Plus le temps approche, plus je m'attache à mon appartement; j'admire la vue depuis mes fenêtres et réalise combien elle est belle, irremplaçable. Je me promène dans la ville, dans ma Vieille Ville, et regarde tout d'un nouvel oeil, presque comme une étrangère, la boulangerie, la boucherie, les boutiques
Tout ça, mon univers, c'est fini.
Je traînasse exprès, je passe d'un bistrot à l'autre pour voir si je trouve quelqu'un, une amie avec qui boire un café. Aujourd'hui, personne. D'ailleurs heureusement, car je risquerais de verser une larme ou deux aux sempiternelles phrases:
- Alors, c'est vrai, vous nous quittez? Et patati, patata, les conseils, les regrets. Il semblerait qu'il n'y ait plus qu'un sujet de conversation, à savoir mon départ. Et moi, chaque fois, je ravale mon chagrin pour faire bonne figure à mauvais jeu. Je cherche les côtés négatifs de ma vie ici, les parkings, les énervements, les gens toujours pressés et stressés
, mais il n'y a rien à faire, j'aime ma vie ici, je n'ai pas du tout, mais pas du tout envie de partir
C'eût été plus facile de rester ici
Tout au fond de moi-même, il me manque un «petit Courage» pour recommencer ailleurs.
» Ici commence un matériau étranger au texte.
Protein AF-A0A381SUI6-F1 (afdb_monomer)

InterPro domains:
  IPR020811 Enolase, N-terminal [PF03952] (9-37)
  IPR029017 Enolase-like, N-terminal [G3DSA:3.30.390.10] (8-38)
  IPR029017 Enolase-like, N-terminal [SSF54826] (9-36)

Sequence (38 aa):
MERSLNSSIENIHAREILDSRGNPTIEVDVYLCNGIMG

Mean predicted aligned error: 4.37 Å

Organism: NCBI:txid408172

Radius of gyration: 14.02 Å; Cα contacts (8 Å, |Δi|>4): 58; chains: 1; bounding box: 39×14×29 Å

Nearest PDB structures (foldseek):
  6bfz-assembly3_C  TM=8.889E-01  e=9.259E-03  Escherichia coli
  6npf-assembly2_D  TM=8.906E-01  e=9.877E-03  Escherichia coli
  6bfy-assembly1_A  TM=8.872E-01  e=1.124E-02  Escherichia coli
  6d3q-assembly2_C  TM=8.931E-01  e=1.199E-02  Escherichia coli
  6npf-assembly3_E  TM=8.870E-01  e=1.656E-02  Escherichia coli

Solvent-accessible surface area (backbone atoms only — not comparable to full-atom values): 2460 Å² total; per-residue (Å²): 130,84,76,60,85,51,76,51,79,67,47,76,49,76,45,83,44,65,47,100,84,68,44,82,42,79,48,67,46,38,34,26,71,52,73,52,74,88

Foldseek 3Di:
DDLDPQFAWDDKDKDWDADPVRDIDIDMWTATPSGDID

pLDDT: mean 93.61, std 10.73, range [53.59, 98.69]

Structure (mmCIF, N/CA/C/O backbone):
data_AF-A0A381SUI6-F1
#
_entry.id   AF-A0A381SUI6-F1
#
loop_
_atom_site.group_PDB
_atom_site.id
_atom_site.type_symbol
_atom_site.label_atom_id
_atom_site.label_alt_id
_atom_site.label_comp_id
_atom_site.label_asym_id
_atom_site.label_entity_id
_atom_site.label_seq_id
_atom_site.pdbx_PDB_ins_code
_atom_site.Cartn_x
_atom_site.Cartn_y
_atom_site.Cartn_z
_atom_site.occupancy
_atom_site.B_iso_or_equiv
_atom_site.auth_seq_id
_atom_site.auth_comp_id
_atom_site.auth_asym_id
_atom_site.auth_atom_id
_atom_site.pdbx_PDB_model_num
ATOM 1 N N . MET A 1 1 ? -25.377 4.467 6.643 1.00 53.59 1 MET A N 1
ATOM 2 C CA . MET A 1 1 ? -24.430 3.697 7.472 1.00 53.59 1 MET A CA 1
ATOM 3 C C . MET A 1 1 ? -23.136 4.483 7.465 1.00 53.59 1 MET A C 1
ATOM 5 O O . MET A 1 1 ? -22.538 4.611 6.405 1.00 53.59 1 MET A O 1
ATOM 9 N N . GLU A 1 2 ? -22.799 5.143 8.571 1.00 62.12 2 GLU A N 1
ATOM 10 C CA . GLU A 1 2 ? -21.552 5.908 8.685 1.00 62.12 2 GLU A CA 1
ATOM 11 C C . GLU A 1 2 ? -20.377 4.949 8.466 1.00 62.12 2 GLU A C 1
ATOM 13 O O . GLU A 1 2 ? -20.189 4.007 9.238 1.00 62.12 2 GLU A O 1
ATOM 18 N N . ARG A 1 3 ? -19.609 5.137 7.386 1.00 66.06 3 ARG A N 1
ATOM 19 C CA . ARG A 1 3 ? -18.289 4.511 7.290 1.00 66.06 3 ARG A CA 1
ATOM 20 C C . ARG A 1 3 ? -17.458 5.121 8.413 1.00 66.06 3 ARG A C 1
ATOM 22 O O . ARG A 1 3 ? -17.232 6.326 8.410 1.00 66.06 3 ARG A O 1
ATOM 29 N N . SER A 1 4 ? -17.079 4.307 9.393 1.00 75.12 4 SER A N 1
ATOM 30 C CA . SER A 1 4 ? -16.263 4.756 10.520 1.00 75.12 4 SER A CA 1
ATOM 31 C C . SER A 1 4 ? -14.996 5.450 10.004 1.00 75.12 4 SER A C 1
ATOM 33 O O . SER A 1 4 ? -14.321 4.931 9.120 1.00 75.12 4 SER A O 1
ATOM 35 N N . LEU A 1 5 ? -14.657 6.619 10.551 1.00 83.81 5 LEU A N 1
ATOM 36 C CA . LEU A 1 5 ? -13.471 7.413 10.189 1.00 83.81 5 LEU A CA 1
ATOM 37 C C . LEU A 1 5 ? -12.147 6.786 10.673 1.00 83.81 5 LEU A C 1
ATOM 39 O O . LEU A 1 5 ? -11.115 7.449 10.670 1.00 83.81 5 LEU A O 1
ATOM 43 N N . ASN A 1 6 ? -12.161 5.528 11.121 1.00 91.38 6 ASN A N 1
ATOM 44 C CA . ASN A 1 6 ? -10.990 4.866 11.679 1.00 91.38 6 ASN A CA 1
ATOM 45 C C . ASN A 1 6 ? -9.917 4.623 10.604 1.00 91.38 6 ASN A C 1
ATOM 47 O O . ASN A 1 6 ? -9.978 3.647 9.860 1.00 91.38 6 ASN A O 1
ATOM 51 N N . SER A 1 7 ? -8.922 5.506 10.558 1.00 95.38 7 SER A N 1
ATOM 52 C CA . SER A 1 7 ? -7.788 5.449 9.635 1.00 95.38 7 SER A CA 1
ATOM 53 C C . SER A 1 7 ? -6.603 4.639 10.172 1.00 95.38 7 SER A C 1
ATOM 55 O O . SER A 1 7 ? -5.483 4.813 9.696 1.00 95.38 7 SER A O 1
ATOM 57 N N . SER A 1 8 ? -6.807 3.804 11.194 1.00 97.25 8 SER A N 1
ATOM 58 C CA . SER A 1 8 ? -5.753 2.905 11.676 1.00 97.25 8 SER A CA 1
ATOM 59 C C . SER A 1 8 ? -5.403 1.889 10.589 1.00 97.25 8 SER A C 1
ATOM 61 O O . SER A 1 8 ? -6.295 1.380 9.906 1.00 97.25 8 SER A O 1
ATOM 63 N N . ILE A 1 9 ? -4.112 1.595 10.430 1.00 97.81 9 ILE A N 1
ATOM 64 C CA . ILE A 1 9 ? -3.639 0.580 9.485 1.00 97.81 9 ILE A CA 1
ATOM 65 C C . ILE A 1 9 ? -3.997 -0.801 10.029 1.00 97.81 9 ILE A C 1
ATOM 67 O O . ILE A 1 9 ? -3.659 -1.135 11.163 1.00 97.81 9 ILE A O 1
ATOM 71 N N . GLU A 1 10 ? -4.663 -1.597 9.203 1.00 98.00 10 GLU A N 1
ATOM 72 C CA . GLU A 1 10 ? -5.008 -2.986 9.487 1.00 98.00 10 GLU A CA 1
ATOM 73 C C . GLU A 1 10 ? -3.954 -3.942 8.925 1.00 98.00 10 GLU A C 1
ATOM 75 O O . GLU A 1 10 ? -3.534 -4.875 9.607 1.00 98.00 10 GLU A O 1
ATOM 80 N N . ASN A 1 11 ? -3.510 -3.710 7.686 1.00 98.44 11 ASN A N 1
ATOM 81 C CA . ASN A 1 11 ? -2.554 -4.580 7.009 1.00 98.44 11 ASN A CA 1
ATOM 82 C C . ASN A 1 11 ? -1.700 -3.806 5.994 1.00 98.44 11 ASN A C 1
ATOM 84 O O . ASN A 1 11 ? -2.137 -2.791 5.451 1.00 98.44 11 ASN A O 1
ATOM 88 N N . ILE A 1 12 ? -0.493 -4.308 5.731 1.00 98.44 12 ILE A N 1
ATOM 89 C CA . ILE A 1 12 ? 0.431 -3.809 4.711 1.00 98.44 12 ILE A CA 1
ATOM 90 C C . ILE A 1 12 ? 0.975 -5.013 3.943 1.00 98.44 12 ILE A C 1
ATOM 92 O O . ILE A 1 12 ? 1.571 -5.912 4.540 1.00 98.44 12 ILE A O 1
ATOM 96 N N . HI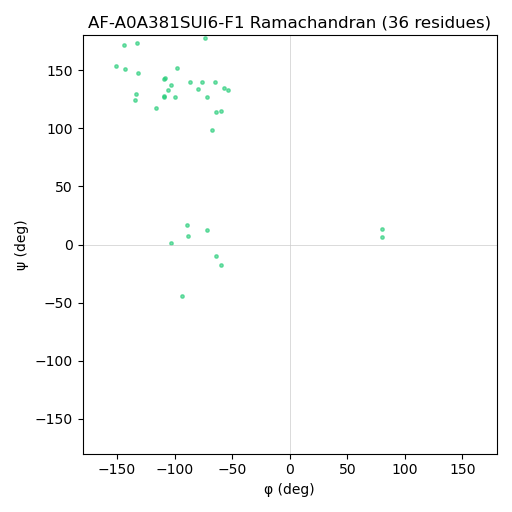S A 1 13 ? 0.812 -5.017 2.622 1.00 98.50 13 HIS A N 1
ATOM 97 C CA . HIS A 1 13 ? 1.367 -6.046 1.7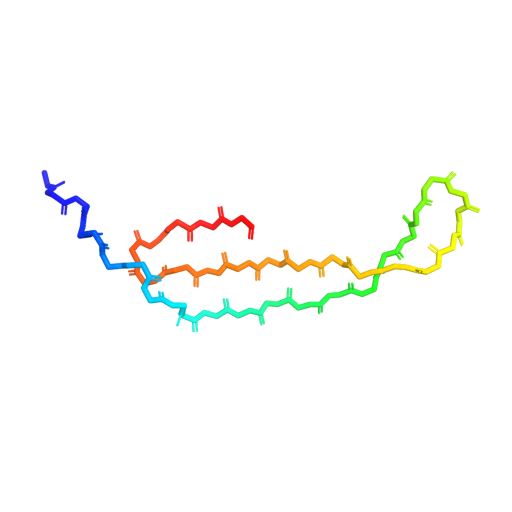49 1.00 98.50 13 HIS A CA 1
ATOM 98 C C . HIS A 1 13 ? 2.383 -5.425 0.797 1.00 98.50 13 HIS A C 1
ATOM 100 O O . HIS A 1 13 ? 2.023 -4.572 -0.005 1.00 98.50 13 HIS A O 1
ATOM 106 N N . ALA A 1 14 ? 3.644 -5.848 0.878 1.00 98.56 14 ALA A N 1
ATOM 107 C CA . ALA A 1 14 ? 4.710 -5.364 0.006 1.00 98.56 14 ALA A CA 1
ATOM 108 C C . ALA A 1 14 ? 5.138 -6.453 -0.980 1.00 98.56 14 ALA A C 1
ATOM 110 O O . ALA A 1 14 ? 5.210 -7.632 -0.621 1.00 98.56 14 ALA A O 1
ATOM 111 N N . ARG A 1 15 ? 5.452 -6.054 -2.212 1.00 98.62 15 ARG A N 1
ATOM 112 C CA 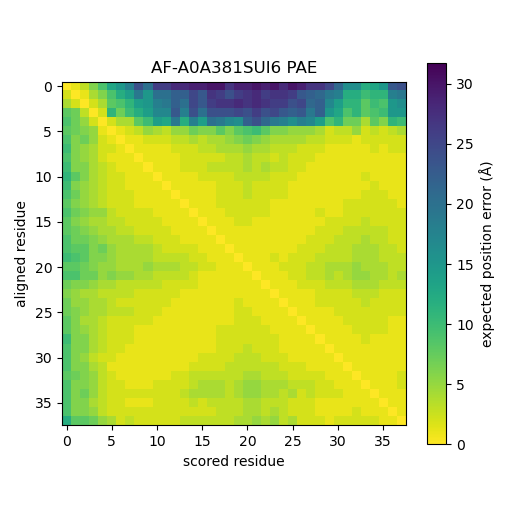. ARG A 1 15 ? 5.958 -6.943 -3.263 1.00 98.62 15 ARG A CA 1
ATOM 113 C C . ARG A 1 15 ? 7.003 -6.233 -4.120 1.00 98.62 15 ARG A C 1
ATOM 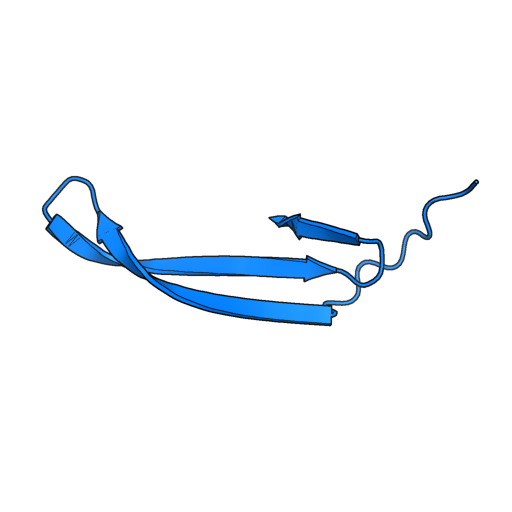115 O O . ARG A 1 15 ? 6.962 -5.015 -4.281 1.00 98.62 15 ARG A O 1
ATOM 122 N N . GLU A 1 16 ? 7.93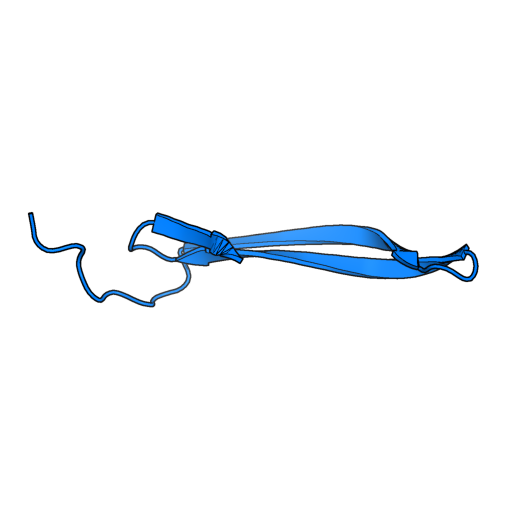1 -7.004 -4.672 1.00 98.62 16 GLU A N 1
ATOM 123 C CA . GLU A 1 16 ? 8.856 -6.517 -5.696 1.00 98.62 16 GLU A CA 1
ATOM 124 C C . GLU A 1 16 ? 8.151 -6.498 -7.060 1.00 98.62 16 GLU A C 1
ATOM 126 O O . GLU A 1 16 ? 7.491 -7.468 -7.440 1.00 98.62 16 GLU A O 1
ATOM 131 N N . ILE A 1 17 ? 8.300 -5.393 -7.790 1.00 98.12 17 ILE A N 1
ATOM 132 C CA . ILE A 1 17 ? 7.849 -5.216 -9.175 1.00 98.12 17 ILE A CA 1
ATOM 133 C C . ILE A 1 17 ? 8.977 -4.593 -10.010 1.00 98.12 17 ILE A C 1
ATOM 135 O O . ILE A 1 17 ? 10.003 -4.181 -9.472 1.00 98.12 17 ILE A O 1
ATOM 139 N N . LEU A 1 18 ? 8.793 -4.488 -11.327 1.00 98.56 18 LEU A N 1
ATOM 140 C CA . LEU A 1 18 ? 9.728 -3.782 -12.208 1.00 98.56 18 LEU A CA 1
ATOM 141 C C . LEU A 1 18 ? 9.180 -2.402 -12.591 1.00 98.56 18 LEU A C 1
ATOM 143 O O . LEU A 1 18 ? 8.004 -2.276 -12.930 1.00 98.56 18 LEU A O 1
ATOM 147 N N . ASP A 1 19 ? 10.034 -1.374 -12.571 1.00 97.88 19 ASP A N 1
ATOM 148 C CA . ASP A 1 19 ? 9.702 -0.052 -13.111 1.00 97.88 19 ASP A CA 1
ATOM 149 C C . ASP A 1 19 ? 9.692 -0.052 -14.655 1.00 97.88 19 ASP A C 1
ATOM 151 O O . ASP A 1 19 ? 10.021 -1.039 -15.317 1.00 97.88 19 ASP A O 1
ATOM 155 N N . SER A 1 20 ? 9.352 1.083 -15.270 1.00 98.06 20 SER A N 1
ATOM 156 C CA 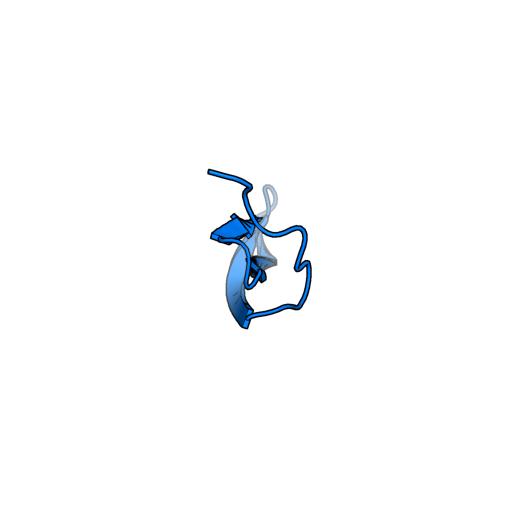. SER A 1 20 ? 9.323 1.218 -16.737 1.00 98.06 20 SER A CA 1
ATOM 157 C C . SER A 1 20 ? 10.689 1.062 -17.424 1.00 98.06 20 SER A C 1
ATOM 159 O O . SER A 1 20 ? 10.750 0.975 -18.650 1.00 98.06 20 SER A O 1
ATOM 161 N N . ARG A 1 21 ? 11.784 1.032 -16.656 1.00 98.31 21 ARG A N 1
ATOM 162 C CA . ARG A 1 21 ? 13.163 0.813 -17.115 1.00 98.31 21 ARG A CA 1
ATOM 163 C C . ARG A 1 21 ? 13.651 -0.610 -16.818 1.00 98.31 21 ARG A C 1
ATOM 165 O O . ARG A 1 21 ? 14.794 -0.921 -17.141 1.00 98.31 21 ARG A O 1
ATOM 172 N N . GLY A 1 22 ? 12.808 -1.462 -16.231 1.00 97.88 22 GLY A N 1
ATOM 173 C CA . GLY A 1 22 ? 13.140 -2.838 -15.867 1.00 97.88 22 GLY A CA 1
ATOM 174 C C . GLY A 1 22 ? 13.936 -2.971 -14.568 1.00 97.88 22 GLY A C 1
ATOM 175 O O . GLY A 1 22 ? 14.484 -4.040 -14.315 1.00 97.88 22 GLY A O 1
ATOM 176 N N . ASN A 1 23 ? 14.023 -1.917 -13.751 1.00 98.69 23 ASN A N 1
ATOM 177 C CA . ASN A 1 23 ? 14.705 -1.990 -12.460 1.00 98.69 23 ASN A CA 1
ATOM 178 C C . ASN A 1 23 ? 13.738 -2.479 -11.373 1.00 98.69 23 ASN A C 1
ATOM 180 O O . ASN A 1 23 ? 12.594 -2.010 -11.347 1.00 98.69 23 ASN A O 1
ATOM 184 N N . PRO A 1 24 ? 14.182 -3.353 -10.451 1.00 98.62 24 PRO A N 1
ATOM 185 C CA . PRO A 1 24 ? 13.3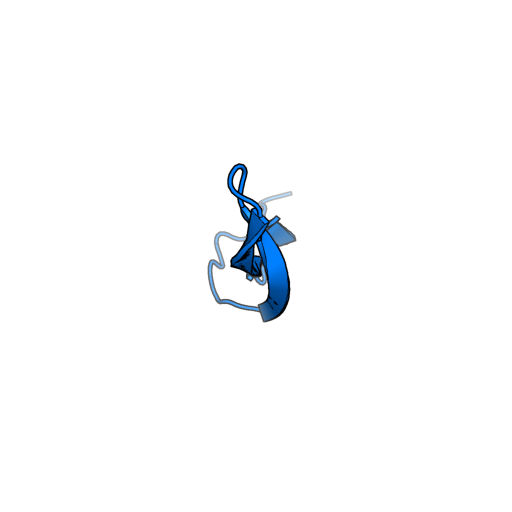83 -3.718 -9.291 1.00 98.62 24 PRO A CA 1
ATOM 186 C C . PRO A 1 24 ? 12.990 -2.502 -8.447 1.00 98.62 24 PRO A C 1
ATOM 188 O O . PRO A 1 24 ? 13.815 -1.635 -8.151 1.00 98.62 24 PRO A O 1
ATOM 191 N N . THR A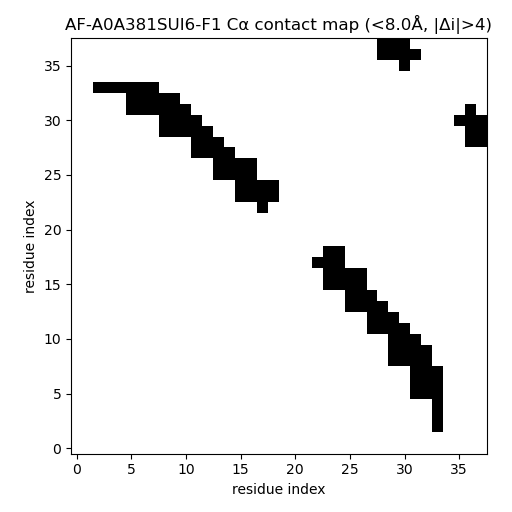 1 25 ? 11.723 -2.451 -8.053 1.00 98.56 25 THR A N 1
ATOM 192 C CA . THR A 1 25 ? 11.152 -1.473 -7.123 1.00 98.56 25 THR A CA 1
ATOM 193 C C . THR A 1 25 ? 10.087 -2.146 -6.254 1.00 98.56 25 THR A C 1
ATOM 195 O O . THR A 1 25 ? 9.739 -3.306 -6.471 1.00 98.56 25 THR A O 1
ATOM 198 N N . ILE A 1 26 ? 9.584 -1.440 -5.244 1.00 98.38 26 ILE A N 1
ATOM 199 C CA . ILE A 1 26 ? 8.590 -1.963 -4.301 1.00 98.38 26 ILE A CA 1
ATOM 200 C C . ILE A 1 26 ? 7.225 -1.350 -4.603 1.00 98.38 26 ILE A C 1
ATOM 202 O O . ILE A 1 26 ? 7.099 -0.133 -4.733 1.00 98.38 26 ILE A O 1
ATOM 206 N N . GLU A 1 27 ? 6.207 -2.201 -4.646 1.00 98.56 27 GLU A N 1
ATOM 207 C CA . GLU A 1 27 ? 4.799 -1.818 -4.578 1.00 98.56 27 GLU A CA 1
ATOM 208 C C . GLU A 1 27 ? 4.227 -2.237 -3.222 1.00 98.56 27 GLU A C 1
ATOM 210 O O . GLU A 1 27 ? 4.604 -3.280 -2.672 1.00 98.56 27 GLU A O 1
ATOM 215 N N . VAL A 1 28 ? 3.340 -1.410 -2.669 1.00 98.56 28 VAL A N 1
ATOM 216 C CA . VAL A 1 28 ? 2.728 -1.634 -1.360 1.00 98.56 28 VAL A CA 1
ATOM 217 C C . VAL A 1 28 ? 1.229 -1.396 -1.449 1.00 98.56 28 VAL A C 1
ATOM 219 O O . VAL A 1 28 ? 0.822 -0.327 -1.885 1.00 98.56 28 VAL A O 1
ATOM 222 N N . ASP A 1 29 ? 0.446 -2.356 -0.963 1.00 98.56 29 ASP A N 1
ATOM 223 C CA . ASP A 1 29 ? -0.974 -2.172 -0.668 1.00 98.56 29 ASP A CA 1
ATOM 224 C C . ASP A 1 29 ? -1.148 -1.926 0.837 1.00 98.56 29 ASP A C 1
ATOM 226 O O . ASP A 1 29 ? -0.699 -2.734 1.662 1.00 98.56 29 ASP A O 1
ATOM 230 N N . VAL A 1 30 ? -1.832 -0.849 1.212 1.00 98.31 30 VAL A N 1
ATOM 231 C CA . VAL A 1 30 ? -2.194 -0.523 2.596 1.00 98.31 30 VAL A CA 1
ATOM 232 C C . VAL A 1 30 ? -3.694 -0.695 2.778 1.00 98.31 30 VAL A C 1
ATOM 234 O O . VAL A 1 30 ? -4.487 -0.097 2.061 1.00 98.31 30 VAL A O 1
ATOM 237 N N . TYR A 1 31 ? -4.094 -1.470 3.781 1.00 98.00 31 TYR A N 1
ATOM 238 C CA . TYR A 1 31 ? -5.493 -1.667 4.157 1.00 98.00 31 TYR A CA 1
ATOM 239 C C . TYR A 1 31 ? -5.755 -0.968 5.490 1.00 98.00 31 TYR A C 1
ATOM 241 O O . TYR A 1 31 ? -5.029 -1.189 6.462 1.00 98.00 31 TYR A O 1
ATOM 249 N N . LEU A 1 32 ? -6.782 -0.122 5.545 1.00 97.38 32 LEU A N 1
ATOM 250 C CA . LEU A 1 32 ? -7.226 0.557 6.764 1.00 97.38 32 LEU A CA 1
ATOM 251 C C . LEU A 1 32 ? -8.406 -0.181 7.400 1.00 97.38 32 LEU A C 1
ATOM 253 O O . LEU A 1 32 ? -9.246 -0.735 6.694 1.00 97.38 32 LEU A O 1
ATOM 257 N N . CYS A 1 33 ? -8.554 -0.070 8.723 1.00 96.56 33 CYS A N 1
ATOM 258 C 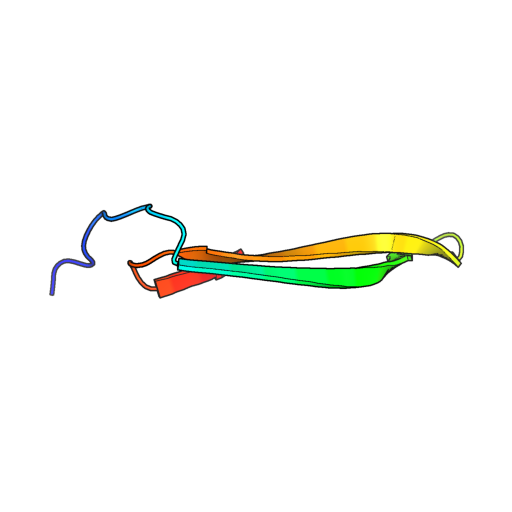CA . CYS A 1 33 ? -9.660 -0.692 9.464 1.00 96.56 33 CYS A CA 1
ATOM 259 C C . CYS A 1 33 ? -11.060 -0.224 9.017 1.00 96.56 33 CYS A C 1
ATOM 261 O O . CYS A 1 33 ? -12.064 -0.850 9.351 1.00 96.56 33 CYS A O 1
ATOM 263 N N . ASN A 1 34 ? -11.161 0.903 8.306 1.00 95.06 34 ASN A N 1
ATOM 264 C CA . ASN A 1 34 ? -12.411 1.389 7.718 1.00 95.06 34 ASN A CA 1
ATOM 265 C C . ASN A 1 34 ? -12.692 0.843 6.302 1.00 95.06 34 ASN A C 1
ATOM 267 O O . ASN A 1 34 ? -13.647 1.284 5.655 1.00 95.06 34 ASN A O 1
ATOM 271 N N . GLY A 1 35 ? -11.880 -0.103 5.825 1.00 94.25 35 GLY A N 1
ATOM 272 C CA . GLY A 1 35 ? -12.017 -0.769 4.532 1.00 94.25 35 GLY A CA 1
ATOM 273 C C . GLY A 1 35 ? -11.489 0.027 3.335 1.00 94.25 35 GLY A C 1
ATOM 274 O O . GLY A 1 35 ? -11.697 -0.395 2.199 1.00 94.25 35 GLY A O 1
ATOM 275 N N . ILE A 1 36 ? -10.845 1.179 3.550 1.00 95.81 36 ILE A N 1
ATOM 276 C CA . ILE A 1 36 ? -10.134 1.905 2.488 1.00 95.81 36 ILE A CA 1
ATOM 277 C C . ILE A 1 36 ? -8.807 1.189 2.197 1.00 95.81 36 ILE A C 1
ATOM 279 O O . ILE A 1 36 ? -8.132 0.745 3.125 1.00 95.81 36 ILE A O 1
ATOM 283 N N . MET A 1 37 ? -8.442 1.105 0.915 1.00 96.62 37 MET A N 1
ATOM 284 C CA . MET A 1 37 ? -7.171 0.552 0.447 1.00 96.62 37 MET A CA 1
ATOM 285 C C . MET A 1 37 ? -6.513 1.485 -0.575 1.00 96.62 37 MET A C 1
ATOM 287 O O . MET A 1 37 ? -7.228 2.173 -1.313 1.00 96.62 37 MET A O 1
ATOM 291 N N . GLY A 1 38 ? -5.178 1.517 -0.587 1.00 94.94 38 GLY A N 1
ATOM 292 C CA . GLY A 1 38 ? -4.362 2.226 -1.573 1.00 94.94 38 GLY A CA 1
ATOM 293 C C . GLY A 1 38 ? -2.870 2.060 -1.351 1.00 94.94 38 GLY A C 1
ATOM 294 O O . GLY A 1 38 ? -2.492 1.267 -0.458 1.00 94.94 38 GLY A O 1
#

Secondary structure (DSSP, 8-state):
--------EEEEEEEEEE-TTS-EEEEEEEEETTS-B-

Je rentre à la maison, et décide de faire de l'ordre dans mes tiroirs. J'ai tant de choses qui me rapellent tant de choses
Je devrais tout jeter, tout donner, pour repartir à zéro.
Tous les bricolages, les souvenirs des enfants, les vieilles lettres et vieilles photos. «A ma maman chérie, que j'aime tant» cousu sur un ruban, «Bonne Fête, Mami» pyrogravé sur une cuillère en bois, des cendriers de toutes formes, un petit tablier, brodé aux points de croix, les carnets scolaires.
Bref, mes 18 ans de vie ici.
Je fourre tout dans des sacs noirs en plastic, en fermant les yeux: - Ouf! c'est déjà oublié!
Puis tout d'un coup, un sursaut:
- Je suis folle, s'il venait la guerre je n'aurais plus rien de chaud, et je retire le vieux manteau en mouton du sac en plastic. On ne sait jamais.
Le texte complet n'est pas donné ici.